Wednesday's season finale of American Political Gladiators
CNN will host the 20th game-show-like debate of the GOP campaign season tonight. And with any luck, it'll be the last
My, how the time has flown. On Wednesday night, the Republican candidates for president will meet for the 20th time in this cycle, a stretch that started on May 5, 2011, in Greenville, S.C. It may surprise people to recall that only two of the current four candidates participated in that event: Rick Santorum and Ron Paul. Of the other three participants, Tim Pawlenty and Herman Cain exited the race long before the first votes were cast in the Iowa caucuses, and Gary Johnson never seriously contended. Mitt Romney and Newt Gingrich joined the debate club in June at the second official debate, and a cast of also-rans came and went between debate No. 1 and debate No. 20.
Even the numbering sequence is open to, er, debate. No one would count the Lincoln-Douglas-style debate between Gingrich and Cain, although it may have been one of the most informative of the series. Should we count Mike Huckabee's well-regarded forums, in which he questioned each candidate individually? If so, Wednesday's is the 22nd debate, not the 20th.
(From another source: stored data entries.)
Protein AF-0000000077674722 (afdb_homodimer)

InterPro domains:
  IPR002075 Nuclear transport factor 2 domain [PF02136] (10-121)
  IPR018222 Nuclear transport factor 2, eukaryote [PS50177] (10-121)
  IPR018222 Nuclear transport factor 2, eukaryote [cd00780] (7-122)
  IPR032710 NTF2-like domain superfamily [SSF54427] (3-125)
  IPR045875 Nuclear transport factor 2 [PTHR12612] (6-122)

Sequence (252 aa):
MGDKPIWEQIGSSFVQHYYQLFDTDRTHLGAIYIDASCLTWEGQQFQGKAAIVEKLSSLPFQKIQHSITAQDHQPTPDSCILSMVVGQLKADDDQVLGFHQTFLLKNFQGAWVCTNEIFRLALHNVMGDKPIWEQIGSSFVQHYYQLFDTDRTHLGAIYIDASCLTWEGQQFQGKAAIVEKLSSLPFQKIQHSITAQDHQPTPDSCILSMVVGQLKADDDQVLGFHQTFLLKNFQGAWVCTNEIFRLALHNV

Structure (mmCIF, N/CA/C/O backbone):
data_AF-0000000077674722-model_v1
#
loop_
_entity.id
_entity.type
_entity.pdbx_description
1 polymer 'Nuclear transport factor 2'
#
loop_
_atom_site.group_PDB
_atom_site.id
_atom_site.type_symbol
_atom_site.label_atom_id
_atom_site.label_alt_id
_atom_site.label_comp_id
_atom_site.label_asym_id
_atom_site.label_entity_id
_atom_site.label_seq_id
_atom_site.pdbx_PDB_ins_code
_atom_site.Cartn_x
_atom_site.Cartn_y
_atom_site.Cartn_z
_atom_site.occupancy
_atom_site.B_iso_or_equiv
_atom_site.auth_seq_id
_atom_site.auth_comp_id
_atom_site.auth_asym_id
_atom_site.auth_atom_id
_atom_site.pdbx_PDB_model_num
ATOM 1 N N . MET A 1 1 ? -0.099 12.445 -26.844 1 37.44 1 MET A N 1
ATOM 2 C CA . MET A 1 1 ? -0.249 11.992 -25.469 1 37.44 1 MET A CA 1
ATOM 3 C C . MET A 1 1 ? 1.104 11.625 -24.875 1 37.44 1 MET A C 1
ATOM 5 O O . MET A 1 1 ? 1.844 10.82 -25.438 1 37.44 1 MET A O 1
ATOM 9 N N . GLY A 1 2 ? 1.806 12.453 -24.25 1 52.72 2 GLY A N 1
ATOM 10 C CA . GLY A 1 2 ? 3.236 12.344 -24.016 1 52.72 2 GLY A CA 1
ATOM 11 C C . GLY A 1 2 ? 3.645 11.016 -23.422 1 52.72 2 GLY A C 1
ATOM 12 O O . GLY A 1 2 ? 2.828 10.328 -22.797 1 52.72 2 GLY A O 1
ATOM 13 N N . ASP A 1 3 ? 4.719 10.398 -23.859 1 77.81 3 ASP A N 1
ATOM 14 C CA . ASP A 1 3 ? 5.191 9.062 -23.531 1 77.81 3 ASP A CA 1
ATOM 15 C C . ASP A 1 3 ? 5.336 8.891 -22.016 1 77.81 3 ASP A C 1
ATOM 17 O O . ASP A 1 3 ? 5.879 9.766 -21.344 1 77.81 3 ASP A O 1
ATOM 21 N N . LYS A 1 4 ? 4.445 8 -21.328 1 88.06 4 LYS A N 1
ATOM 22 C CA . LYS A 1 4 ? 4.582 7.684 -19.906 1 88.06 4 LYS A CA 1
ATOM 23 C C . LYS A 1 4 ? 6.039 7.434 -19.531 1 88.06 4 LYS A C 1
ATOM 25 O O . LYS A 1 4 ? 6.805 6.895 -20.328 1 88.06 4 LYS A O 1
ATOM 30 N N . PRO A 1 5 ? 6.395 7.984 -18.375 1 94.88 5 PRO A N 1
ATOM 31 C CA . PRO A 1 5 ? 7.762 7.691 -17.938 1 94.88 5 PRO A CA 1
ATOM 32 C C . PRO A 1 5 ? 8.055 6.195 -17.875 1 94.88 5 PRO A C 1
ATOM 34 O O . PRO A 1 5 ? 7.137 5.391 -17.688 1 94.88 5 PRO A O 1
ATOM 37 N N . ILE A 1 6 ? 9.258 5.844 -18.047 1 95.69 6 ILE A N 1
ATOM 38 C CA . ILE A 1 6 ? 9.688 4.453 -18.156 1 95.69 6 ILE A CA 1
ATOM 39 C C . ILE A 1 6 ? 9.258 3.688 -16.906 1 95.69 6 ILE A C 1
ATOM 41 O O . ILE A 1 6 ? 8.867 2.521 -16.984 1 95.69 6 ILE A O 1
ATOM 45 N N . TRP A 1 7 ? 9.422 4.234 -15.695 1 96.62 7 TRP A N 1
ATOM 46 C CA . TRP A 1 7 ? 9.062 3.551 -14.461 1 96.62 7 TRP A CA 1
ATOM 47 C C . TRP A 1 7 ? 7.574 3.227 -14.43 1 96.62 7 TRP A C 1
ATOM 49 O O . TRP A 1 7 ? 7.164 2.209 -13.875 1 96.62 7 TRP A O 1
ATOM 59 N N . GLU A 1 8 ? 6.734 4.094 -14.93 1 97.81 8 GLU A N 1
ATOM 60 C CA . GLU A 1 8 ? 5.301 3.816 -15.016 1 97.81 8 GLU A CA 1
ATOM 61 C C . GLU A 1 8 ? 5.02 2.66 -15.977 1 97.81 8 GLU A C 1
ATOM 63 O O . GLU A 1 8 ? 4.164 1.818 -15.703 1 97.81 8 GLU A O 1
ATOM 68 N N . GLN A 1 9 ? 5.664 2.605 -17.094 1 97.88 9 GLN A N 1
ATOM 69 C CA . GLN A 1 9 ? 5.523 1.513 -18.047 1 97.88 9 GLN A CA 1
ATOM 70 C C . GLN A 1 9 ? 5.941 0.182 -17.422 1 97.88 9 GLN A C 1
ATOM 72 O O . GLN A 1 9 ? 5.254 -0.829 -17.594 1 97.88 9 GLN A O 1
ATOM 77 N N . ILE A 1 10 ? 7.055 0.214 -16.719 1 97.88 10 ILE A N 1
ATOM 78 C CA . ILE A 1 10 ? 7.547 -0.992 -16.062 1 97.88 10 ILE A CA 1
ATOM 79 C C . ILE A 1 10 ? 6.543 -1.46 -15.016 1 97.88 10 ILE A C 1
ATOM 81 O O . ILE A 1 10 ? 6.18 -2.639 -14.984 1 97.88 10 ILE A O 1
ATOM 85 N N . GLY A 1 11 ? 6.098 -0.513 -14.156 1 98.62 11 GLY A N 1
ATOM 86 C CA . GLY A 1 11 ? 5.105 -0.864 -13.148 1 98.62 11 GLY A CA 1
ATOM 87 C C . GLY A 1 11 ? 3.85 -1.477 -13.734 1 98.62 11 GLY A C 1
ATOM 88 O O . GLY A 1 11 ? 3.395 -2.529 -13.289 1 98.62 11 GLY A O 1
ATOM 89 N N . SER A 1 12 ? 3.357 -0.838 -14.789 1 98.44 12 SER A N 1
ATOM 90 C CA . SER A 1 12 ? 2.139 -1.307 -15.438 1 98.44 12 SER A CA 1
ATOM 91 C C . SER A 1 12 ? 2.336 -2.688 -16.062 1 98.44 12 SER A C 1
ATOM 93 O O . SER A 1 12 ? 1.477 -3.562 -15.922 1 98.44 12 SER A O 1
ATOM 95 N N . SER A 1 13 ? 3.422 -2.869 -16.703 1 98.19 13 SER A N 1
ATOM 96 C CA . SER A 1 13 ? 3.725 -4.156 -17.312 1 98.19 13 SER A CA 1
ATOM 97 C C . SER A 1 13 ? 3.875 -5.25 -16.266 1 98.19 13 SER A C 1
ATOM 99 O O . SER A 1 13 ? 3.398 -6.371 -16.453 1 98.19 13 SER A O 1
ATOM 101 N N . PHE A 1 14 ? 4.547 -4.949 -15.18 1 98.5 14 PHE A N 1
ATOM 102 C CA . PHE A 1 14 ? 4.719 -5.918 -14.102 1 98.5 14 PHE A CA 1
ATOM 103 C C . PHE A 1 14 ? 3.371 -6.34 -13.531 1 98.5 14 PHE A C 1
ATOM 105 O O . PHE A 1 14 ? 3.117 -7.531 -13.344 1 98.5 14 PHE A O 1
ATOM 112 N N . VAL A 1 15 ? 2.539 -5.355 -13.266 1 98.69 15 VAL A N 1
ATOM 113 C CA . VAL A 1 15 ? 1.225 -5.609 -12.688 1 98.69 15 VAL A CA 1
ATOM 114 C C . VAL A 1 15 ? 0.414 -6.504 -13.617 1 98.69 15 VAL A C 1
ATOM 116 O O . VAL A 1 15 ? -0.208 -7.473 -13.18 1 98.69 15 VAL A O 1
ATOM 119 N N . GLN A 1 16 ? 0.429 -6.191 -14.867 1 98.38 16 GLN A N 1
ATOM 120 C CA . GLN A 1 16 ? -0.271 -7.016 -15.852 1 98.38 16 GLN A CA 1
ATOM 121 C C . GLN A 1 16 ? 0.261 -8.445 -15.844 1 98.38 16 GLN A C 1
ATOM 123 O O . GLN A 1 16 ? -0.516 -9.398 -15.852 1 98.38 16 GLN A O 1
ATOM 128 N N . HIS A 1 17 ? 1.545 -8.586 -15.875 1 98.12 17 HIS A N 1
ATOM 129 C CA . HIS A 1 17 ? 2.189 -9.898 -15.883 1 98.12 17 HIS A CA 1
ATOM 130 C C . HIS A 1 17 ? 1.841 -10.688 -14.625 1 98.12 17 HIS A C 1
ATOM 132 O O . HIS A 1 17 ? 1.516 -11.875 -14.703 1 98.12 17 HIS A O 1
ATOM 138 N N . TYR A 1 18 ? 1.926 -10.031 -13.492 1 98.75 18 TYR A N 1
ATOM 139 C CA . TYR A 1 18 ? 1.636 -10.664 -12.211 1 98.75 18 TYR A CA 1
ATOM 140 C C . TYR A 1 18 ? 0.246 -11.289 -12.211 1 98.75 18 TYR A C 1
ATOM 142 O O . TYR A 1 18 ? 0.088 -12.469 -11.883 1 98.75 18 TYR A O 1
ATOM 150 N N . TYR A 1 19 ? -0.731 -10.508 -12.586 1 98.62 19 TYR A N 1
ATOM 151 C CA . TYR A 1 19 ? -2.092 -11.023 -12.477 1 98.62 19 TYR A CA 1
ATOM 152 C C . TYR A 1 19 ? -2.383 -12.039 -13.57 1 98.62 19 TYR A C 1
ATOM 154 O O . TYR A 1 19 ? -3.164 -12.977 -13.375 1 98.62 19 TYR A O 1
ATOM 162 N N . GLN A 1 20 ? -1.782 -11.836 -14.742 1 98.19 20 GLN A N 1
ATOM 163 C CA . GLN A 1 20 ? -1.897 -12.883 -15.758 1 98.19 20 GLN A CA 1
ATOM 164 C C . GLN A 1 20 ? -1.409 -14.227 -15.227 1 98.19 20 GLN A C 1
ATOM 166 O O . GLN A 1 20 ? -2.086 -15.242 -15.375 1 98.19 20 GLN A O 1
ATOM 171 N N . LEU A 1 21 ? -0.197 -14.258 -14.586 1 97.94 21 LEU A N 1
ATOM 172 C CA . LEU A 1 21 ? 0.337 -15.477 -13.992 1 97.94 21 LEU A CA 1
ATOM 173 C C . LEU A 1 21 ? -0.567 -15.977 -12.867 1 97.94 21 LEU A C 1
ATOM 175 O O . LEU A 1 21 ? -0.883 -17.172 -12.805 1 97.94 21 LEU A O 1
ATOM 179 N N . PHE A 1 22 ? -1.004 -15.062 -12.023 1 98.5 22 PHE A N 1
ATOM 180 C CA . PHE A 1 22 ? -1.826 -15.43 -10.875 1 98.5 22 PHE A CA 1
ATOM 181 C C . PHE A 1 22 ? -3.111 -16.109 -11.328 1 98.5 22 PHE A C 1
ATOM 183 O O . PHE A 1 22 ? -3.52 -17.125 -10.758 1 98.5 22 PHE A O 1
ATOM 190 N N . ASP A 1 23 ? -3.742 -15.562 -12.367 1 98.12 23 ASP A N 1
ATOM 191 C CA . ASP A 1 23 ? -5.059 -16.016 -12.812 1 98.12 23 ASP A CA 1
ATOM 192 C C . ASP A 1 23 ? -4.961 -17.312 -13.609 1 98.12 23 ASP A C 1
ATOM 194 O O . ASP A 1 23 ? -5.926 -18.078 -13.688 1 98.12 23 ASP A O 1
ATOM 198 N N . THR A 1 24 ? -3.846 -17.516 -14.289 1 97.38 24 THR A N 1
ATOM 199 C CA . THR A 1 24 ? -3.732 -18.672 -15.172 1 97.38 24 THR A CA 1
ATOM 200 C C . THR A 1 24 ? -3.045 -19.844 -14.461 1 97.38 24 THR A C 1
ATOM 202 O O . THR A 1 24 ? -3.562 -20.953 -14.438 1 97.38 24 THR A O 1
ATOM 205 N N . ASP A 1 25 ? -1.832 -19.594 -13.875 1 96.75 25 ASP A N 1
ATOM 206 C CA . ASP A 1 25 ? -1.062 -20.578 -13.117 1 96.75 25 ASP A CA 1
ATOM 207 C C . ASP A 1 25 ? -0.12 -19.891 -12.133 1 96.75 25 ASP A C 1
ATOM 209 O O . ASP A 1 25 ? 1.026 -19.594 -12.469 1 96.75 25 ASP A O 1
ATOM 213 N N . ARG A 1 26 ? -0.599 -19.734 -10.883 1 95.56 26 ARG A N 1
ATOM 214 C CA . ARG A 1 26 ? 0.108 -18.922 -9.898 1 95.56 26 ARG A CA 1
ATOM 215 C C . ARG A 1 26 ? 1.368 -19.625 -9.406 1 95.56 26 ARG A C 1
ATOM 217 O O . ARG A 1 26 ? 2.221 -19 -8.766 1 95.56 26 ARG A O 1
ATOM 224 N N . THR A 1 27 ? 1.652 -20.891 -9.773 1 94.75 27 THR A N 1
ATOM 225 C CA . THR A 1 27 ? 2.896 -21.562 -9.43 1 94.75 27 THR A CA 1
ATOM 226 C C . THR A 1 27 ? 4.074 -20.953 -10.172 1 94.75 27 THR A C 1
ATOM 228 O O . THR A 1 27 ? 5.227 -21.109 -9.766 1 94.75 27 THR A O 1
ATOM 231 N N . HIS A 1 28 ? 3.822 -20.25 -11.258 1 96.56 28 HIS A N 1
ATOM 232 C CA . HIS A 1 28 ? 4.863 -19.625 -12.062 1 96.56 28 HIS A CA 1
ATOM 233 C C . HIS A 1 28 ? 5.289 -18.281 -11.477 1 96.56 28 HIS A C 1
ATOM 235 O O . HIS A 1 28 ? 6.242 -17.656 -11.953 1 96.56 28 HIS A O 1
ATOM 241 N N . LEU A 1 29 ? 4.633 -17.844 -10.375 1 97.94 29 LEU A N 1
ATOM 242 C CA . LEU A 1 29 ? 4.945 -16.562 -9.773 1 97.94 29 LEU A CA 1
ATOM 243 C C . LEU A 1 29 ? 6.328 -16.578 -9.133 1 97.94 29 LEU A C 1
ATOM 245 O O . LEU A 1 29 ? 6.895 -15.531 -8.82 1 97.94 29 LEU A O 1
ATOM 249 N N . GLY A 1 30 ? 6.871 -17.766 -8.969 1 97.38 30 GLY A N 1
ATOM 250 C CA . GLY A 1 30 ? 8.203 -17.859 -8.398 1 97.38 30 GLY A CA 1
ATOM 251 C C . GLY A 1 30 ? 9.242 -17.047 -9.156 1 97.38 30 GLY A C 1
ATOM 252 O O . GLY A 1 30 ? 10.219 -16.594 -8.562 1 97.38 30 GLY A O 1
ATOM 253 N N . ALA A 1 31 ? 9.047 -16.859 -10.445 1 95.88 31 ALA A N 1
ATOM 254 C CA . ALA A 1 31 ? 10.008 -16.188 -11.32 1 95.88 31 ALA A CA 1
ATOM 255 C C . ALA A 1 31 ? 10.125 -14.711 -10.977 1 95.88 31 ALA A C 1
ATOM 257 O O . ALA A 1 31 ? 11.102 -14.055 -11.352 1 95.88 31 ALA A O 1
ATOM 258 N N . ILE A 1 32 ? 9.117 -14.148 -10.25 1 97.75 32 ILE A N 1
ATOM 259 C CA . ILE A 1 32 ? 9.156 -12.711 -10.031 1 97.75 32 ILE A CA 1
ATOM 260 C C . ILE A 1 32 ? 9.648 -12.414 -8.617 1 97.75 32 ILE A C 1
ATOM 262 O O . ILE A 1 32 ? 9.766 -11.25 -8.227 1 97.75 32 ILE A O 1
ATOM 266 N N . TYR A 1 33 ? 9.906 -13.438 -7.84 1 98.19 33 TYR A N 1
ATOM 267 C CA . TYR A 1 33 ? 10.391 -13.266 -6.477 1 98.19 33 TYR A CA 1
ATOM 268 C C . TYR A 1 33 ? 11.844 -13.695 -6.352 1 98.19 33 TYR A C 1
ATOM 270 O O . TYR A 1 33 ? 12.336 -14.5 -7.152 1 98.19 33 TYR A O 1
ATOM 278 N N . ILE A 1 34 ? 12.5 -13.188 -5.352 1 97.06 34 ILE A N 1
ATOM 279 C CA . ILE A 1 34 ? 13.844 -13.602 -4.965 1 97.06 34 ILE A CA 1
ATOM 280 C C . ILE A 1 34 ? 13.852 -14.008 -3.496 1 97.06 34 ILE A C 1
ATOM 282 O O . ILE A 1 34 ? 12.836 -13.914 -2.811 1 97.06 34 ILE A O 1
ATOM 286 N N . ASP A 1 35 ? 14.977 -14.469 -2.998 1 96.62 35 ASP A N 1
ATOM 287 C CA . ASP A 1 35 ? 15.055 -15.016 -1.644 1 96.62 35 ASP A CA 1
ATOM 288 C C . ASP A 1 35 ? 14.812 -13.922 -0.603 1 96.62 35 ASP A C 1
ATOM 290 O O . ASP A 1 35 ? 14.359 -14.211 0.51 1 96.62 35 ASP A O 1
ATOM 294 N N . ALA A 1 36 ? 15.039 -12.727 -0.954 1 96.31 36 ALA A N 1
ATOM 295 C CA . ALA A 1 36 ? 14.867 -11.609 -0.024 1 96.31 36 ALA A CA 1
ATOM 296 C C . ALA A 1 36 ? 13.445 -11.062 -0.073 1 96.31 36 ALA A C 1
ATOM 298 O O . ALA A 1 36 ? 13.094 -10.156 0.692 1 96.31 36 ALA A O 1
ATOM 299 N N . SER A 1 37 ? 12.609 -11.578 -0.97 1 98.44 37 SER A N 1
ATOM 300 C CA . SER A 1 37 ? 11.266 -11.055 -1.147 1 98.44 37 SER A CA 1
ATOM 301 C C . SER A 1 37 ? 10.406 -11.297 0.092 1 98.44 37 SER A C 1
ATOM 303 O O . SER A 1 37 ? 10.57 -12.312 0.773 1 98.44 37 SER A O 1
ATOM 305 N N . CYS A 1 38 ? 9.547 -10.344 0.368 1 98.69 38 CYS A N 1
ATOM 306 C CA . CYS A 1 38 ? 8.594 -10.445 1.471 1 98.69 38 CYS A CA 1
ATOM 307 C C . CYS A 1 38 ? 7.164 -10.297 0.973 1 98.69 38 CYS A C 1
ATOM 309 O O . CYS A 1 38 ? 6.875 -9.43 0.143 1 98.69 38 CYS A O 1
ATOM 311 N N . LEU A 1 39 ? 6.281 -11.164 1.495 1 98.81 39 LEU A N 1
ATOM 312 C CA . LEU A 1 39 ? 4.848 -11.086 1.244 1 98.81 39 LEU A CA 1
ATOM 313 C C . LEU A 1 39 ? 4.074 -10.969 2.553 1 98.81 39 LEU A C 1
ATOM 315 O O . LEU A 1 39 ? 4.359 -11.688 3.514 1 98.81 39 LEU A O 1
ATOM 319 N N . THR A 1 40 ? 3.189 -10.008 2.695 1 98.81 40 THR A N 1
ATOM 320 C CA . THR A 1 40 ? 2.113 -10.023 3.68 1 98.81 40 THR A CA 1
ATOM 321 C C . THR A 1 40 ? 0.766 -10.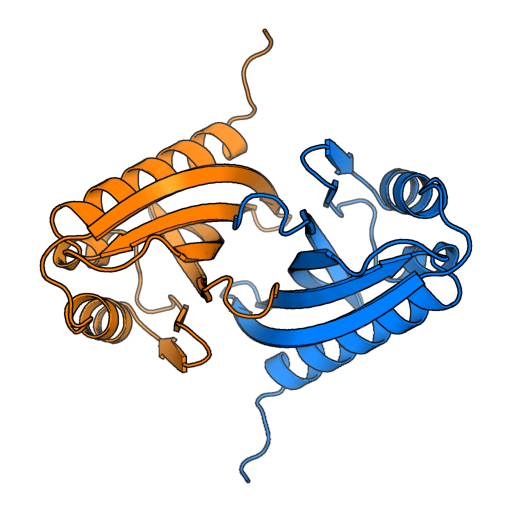273 3.004 1 98.81 40 THR A C 1
ATOM 323 O O . THR A 1 40 ? 0.315 -9.4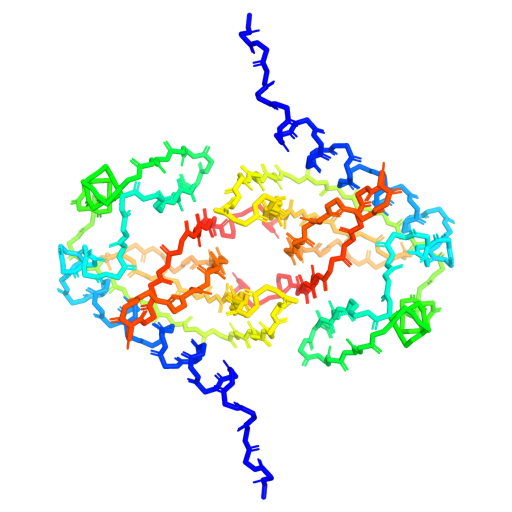53 2.197 1 98.81 40 THR A O 1
ATOM 326 N N . TRP A 1 41 ? 0.198 -11.414 3.271 1 98.56 41 TRP A N 1
ATOM 327 C CA . TRP A 1 41 ? -1.097 -11.805 2.721 1 98.56 41 TRP A CA 1
ATOM 328 C C . TRP A 1 41 ? -2.174 -11.789 3.801 1 98.56 41 TRP A C 1
ATOM 330 O O . TRP A 1 41 ? -2.205 -12.672 4.664 1 98.56 41 TRP A O 1
ATOM 340 N N . GLU A 1 42 ? -3.039 -10.773 3.777 1 96.69 42 GLU A N 1
ATOM 341 C CA . GLU A 1 42 ? -4.094 -10.641 4.777 1 96.69 42 GLU A CA 1
ATOM 342 C C . GLU A 1 42 ? -3.521 -10.68 6.191 1 96.69 42 GLU A C 1
ATOM 344 O O . GLU A 1 42 ? -4.031 -11.398 7.055 1 96.69 42 GLU A O 1
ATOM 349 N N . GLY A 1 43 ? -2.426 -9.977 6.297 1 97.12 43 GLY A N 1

And Sen. Jim DeMint's "Palmetto Freedom Forum" missed Santorum, Rick Perry, and Jon Huntsman, but did include three of the four contenders on Survivor: Republican Island. Nevertheless, in official debate history, it remains a nonsanctioned event.
The only game changers in tonight's debate will come on perceived gaffes and facial expressions rather than actual policy differences and defense of value systems.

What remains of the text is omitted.